Stored data:

----

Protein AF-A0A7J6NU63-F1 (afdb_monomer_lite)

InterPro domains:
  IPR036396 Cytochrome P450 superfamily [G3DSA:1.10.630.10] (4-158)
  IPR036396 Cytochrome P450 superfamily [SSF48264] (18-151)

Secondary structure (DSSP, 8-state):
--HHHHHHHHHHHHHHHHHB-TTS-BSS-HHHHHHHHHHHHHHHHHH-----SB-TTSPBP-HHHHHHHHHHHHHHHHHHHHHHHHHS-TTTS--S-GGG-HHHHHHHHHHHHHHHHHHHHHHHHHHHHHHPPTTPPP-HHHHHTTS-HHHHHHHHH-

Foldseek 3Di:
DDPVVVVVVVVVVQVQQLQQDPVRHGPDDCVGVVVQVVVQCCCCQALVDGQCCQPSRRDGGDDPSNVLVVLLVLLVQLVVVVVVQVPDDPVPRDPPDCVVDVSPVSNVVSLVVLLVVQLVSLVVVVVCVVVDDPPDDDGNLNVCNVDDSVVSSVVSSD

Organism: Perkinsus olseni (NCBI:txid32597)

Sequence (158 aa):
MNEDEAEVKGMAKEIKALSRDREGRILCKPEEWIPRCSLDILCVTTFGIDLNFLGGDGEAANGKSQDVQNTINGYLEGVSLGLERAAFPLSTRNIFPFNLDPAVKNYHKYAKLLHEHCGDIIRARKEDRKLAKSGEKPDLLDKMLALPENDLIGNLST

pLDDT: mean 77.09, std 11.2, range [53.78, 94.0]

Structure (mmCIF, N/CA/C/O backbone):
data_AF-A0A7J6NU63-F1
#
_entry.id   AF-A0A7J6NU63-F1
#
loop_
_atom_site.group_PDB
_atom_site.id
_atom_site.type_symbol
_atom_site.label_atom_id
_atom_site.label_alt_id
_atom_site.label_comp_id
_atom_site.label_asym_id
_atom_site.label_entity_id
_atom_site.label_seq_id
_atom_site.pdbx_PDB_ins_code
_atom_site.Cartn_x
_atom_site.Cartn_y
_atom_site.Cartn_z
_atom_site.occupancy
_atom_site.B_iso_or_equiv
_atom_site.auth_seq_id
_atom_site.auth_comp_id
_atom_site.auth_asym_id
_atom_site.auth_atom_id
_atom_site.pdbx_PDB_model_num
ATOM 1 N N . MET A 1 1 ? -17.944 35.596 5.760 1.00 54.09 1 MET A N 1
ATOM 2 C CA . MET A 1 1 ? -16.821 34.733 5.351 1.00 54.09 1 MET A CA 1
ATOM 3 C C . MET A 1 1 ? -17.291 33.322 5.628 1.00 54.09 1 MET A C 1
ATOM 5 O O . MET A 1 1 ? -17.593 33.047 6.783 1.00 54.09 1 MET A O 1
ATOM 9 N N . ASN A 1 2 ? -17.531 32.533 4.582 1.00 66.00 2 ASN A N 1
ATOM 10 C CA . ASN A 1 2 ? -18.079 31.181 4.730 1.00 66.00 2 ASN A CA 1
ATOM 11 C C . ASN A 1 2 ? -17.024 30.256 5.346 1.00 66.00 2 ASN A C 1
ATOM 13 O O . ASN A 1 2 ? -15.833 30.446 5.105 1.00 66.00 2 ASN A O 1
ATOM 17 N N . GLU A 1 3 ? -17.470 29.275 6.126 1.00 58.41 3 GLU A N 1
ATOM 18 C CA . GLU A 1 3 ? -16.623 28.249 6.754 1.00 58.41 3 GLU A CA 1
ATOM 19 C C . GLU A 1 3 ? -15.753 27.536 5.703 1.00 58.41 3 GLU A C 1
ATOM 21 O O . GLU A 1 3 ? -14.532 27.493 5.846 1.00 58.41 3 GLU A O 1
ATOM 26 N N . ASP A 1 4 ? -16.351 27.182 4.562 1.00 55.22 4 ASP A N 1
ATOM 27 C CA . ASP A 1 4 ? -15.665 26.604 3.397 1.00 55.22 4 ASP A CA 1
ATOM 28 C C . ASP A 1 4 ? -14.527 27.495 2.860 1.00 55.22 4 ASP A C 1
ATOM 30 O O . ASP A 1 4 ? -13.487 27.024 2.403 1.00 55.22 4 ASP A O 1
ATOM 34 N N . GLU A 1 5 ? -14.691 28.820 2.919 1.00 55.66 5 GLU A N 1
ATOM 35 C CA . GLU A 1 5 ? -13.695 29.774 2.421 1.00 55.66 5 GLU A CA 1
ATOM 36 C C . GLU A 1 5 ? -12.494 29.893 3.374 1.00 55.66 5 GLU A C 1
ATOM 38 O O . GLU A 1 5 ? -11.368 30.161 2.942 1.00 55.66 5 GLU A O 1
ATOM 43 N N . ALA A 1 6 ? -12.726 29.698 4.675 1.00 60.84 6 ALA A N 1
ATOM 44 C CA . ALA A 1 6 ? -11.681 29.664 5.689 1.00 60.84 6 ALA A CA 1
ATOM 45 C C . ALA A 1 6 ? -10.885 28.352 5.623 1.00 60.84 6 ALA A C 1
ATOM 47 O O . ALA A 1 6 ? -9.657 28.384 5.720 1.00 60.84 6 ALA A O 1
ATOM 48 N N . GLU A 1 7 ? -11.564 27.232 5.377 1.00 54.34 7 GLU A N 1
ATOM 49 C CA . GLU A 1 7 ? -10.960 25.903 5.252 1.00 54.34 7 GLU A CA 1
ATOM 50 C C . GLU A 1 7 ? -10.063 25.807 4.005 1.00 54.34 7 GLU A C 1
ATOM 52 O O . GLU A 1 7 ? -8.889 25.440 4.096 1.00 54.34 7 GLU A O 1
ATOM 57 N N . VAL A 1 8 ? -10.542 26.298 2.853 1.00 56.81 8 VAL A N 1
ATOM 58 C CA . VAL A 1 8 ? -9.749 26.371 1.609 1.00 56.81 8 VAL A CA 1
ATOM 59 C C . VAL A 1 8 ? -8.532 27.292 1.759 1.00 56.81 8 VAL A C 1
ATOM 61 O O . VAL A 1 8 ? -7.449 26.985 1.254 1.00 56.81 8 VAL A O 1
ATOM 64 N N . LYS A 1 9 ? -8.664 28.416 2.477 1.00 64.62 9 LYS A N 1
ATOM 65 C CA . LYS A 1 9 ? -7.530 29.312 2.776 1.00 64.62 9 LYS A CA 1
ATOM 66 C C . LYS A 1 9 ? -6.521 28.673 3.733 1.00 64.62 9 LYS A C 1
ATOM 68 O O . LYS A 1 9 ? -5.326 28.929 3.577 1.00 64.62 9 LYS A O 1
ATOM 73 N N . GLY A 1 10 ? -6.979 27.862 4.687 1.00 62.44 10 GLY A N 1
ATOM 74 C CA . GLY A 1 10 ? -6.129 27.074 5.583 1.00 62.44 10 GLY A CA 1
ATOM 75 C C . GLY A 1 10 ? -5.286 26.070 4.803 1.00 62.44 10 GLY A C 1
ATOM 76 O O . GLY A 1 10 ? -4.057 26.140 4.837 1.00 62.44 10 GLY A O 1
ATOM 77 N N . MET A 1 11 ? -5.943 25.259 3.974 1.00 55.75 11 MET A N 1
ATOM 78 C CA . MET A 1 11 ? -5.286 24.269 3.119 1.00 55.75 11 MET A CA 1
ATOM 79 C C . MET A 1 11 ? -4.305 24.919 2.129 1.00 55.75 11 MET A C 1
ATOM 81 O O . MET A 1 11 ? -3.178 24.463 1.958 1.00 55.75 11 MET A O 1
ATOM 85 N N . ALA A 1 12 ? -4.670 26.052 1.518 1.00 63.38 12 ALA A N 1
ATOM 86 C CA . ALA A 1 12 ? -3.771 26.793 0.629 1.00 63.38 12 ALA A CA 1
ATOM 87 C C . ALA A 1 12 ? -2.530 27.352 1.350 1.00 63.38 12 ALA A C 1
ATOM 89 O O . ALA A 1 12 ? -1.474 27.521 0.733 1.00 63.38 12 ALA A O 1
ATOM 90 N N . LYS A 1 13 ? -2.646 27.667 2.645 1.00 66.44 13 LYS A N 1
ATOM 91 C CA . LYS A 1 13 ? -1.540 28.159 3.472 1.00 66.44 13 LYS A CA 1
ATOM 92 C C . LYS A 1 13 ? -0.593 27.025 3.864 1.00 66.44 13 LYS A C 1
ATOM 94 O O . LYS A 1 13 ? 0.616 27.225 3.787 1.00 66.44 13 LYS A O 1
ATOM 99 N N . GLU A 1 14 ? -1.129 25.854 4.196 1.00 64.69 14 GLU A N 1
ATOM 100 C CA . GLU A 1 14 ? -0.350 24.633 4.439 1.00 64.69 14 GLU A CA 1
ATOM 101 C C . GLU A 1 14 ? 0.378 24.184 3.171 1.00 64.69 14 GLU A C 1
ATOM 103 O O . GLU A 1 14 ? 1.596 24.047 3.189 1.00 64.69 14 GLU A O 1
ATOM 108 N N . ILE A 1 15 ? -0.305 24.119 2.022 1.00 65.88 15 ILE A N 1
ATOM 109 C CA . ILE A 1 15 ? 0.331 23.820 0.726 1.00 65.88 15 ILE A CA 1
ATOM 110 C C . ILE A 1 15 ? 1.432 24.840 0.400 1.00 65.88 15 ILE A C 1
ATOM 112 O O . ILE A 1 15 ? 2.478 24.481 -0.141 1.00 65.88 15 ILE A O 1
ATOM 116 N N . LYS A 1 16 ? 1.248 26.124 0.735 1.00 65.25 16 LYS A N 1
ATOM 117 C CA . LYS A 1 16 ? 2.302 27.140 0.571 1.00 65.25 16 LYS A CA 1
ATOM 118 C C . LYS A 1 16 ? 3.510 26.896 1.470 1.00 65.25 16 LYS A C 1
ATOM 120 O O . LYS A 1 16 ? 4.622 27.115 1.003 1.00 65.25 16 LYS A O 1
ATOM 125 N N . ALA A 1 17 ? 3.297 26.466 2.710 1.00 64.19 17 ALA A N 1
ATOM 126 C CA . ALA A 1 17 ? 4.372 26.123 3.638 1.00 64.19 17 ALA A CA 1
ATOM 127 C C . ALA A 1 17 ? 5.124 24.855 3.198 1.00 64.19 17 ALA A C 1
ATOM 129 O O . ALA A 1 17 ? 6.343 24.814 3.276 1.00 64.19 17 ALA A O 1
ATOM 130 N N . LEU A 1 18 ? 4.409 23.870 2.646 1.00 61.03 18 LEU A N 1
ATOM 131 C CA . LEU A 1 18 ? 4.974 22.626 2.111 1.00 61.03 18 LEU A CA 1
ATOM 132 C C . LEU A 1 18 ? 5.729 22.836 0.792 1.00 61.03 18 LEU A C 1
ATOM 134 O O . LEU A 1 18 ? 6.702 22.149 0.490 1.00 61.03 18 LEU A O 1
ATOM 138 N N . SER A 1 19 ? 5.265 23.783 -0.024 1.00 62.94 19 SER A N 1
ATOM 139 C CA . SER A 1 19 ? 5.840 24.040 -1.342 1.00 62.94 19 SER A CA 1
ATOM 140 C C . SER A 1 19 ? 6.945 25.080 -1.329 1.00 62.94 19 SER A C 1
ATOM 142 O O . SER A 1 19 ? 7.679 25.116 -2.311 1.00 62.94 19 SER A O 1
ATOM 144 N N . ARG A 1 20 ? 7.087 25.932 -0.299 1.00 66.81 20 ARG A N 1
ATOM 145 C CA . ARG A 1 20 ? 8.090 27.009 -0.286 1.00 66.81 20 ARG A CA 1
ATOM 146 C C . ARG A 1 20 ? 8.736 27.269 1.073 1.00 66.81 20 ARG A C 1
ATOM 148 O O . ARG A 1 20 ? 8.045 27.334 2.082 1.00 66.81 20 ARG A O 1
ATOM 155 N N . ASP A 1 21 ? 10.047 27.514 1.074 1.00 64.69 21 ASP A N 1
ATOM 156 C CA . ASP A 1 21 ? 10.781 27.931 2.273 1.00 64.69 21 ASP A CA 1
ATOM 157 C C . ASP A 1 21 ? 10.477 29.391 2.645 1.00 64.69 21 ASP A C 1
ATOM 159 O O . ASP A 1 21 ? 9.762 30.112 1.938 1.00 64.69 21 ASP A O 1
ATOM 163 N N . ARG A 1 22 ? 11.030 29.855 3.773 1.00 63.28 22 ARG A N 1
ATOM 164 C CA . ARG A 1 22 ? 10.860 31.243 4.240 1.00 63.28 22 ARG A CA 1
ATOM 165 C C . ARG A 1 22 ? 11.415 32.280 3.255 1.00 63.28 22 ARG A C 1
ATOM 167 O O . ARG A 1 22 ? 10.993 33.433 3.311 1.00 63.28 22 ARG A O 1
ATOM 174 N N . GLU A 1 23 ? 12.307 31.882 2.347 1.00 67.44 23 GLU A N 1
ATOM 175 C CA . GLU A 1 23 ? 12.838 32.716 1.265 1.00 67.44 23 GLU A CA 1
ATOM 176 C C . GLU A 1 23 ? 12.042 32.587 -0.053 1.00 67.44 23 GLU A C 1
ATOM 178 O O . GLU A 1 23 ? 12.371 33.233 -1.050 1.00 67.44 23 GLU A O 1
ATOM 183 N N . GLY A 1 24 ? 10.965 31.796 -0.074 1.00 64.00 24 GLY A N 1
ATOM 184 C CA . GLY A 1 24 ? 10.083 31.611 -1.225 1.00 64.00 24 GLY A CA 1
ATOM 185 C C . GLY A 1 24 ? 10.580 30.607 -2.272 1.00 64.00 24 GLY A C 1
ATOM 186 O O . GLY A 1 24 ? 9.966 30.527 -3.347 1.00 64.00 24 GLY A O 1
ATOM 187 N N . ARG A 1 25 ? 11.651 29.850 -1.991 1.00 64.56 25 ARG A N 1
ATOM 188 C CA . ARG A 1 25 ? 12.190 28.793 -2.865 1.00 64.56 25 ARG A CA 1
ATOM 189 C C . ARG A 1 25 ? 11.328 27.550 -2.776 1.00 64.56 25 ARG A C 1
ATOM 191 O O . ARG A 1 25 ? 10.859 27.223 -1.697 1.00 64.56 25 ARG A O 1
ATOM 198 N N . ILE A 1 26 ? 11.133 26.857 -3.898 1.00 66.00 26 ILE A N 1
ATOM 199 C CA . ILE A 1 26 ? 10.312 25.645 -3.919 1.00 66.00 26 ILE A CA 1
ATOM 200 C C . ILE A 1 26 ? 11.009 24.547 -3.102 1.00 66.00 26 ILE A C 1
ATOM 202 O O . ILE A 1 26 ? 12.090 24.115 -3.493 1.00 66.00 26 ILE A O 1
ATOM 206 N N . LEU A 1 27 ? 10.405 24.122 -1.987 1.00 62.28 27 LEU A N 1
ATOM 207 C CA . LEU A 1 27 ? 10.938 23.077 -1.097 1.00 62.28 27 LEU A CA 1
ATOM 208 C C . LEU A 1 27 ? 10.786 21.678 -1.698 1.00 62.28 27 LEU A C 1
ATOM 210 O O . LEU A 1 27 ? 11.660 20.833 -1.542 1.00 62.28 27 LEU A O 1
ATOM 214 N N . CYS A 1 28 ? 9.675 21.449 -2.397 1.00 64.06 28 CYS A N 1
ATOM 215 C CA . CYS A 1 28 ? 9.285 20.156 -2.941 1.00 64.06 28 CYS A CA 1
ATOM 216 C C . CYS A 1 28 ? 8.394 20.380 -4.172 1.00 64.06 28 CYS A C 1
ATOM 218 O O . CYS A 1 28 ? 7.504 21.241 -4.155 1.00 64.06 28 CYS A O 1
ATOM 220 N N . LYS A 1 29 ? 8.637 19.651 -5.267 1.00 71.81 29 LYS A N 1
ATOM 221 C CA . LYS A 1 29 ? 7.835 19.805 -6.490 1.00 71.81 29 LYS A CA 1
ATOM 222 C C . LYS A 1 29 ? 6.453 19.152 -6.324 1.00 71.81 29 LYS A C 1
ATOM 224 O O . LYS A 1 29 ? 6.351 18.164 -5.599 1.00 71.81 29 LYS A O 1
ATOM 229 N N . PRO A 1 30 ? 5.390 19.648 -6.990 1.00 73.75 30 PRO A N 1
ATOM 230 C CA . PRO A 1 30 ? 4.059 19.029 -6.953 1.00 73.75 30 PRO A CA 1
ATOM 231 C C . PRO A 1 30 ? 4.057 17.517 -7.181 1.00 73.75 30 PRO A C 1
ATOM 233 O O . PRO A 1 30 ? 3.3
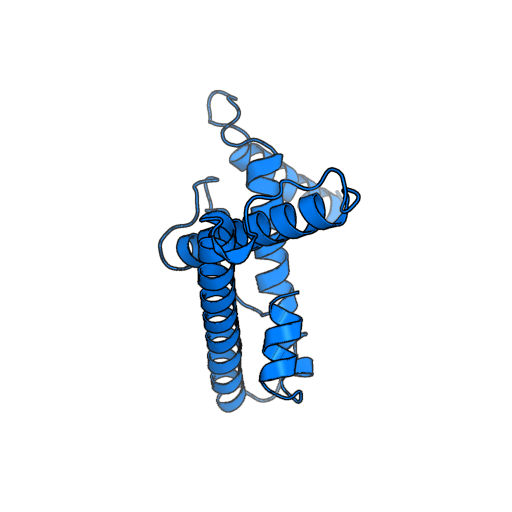47 16.796 -6.486 1.00 73.75 30 PRO A O 1
ATOM 236 N N . GLU A 1 31 ? 4.901 17.027 -8.085 1.00 76.25 31 GLU A N 1
ATOM 237 C CA . GLU A 1 31 ? 5.023 15.604 -8.402 1.00 76.25 31 GLU A CA 1
ATOM 238 C C . GLU A 1 31 ? 5.552 14.763 -7.224 1.00 76.25 31 GLU A C 1
ATOM 240 O O . GLU A 1 31 ? 5.357 13.552 -7.196 1.00 76.25 31 GLU A O 1
ATOM 245 N N . GLU A 1 32 ? 6.198 15.391 -6.240 1.00 72.75 32 GLU A N 1
ATOM 246 C CA . GLU A 1 32 ? 6.814 14.727 -5.091 1.00 72.75 32 GLU A CA 1
ATOM 247 C C . GLU A 1 32 ? 5.921 14.747 -3.838 1.00 72.75 32 GLU A C 1
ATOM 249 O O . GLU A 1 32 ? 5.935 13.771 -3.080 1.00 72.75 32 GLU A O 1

----

▶ [AIM OF THE TASK]:
For this task, write out exactly the lines of the entries above, starting at the line with "ATOM 75 C C" and ending at the line with "ATOM 87 C C", both included, and no others.

▶ [OUTPUT FOR THIS TASK]:
ATOM 75 C C . GLY A 1 10 ? -5.286 26.070 4.803 1.00 62.44 10 GLY A C 1
ATOM 76 O O . GLY A 1 10 ? -4.057 26.140 4.837 1.00 62.44 10 GLY A O 1
ATOM 77 N N . MET A 1 11 ? -5.943 25.259 3.974 1.00 55.75 11 MET A N 1
ATOM 78 C CA . MET A 1 11 ? -5.286 24.269 3.119 1.00 55.75 11 MET A CA 1
ATOM 79 C C . MET A 1 11 ? -4.305 24.919 2.129 1.00 55.75 11 MET A C 1
ATOM 81 O O . MET A 1 11 ? -3.178 24.463 1.958 1.00 55.75 11 MET A O 1
ATOM 85 N N . ALA A 1 12 ? -4.670 26.052 1.518 1.00 63.38 12 ALA A N 1
ATOM 86 C CA . ALA A 1 12 ? -3.771 26.793 0.629 1.00 63.38 12 ALA A CA 1
ATOM 87 C C . ALA A 1 12 ? -2.530 27.352 1.350 1.00 63.38 12 ALA A C 1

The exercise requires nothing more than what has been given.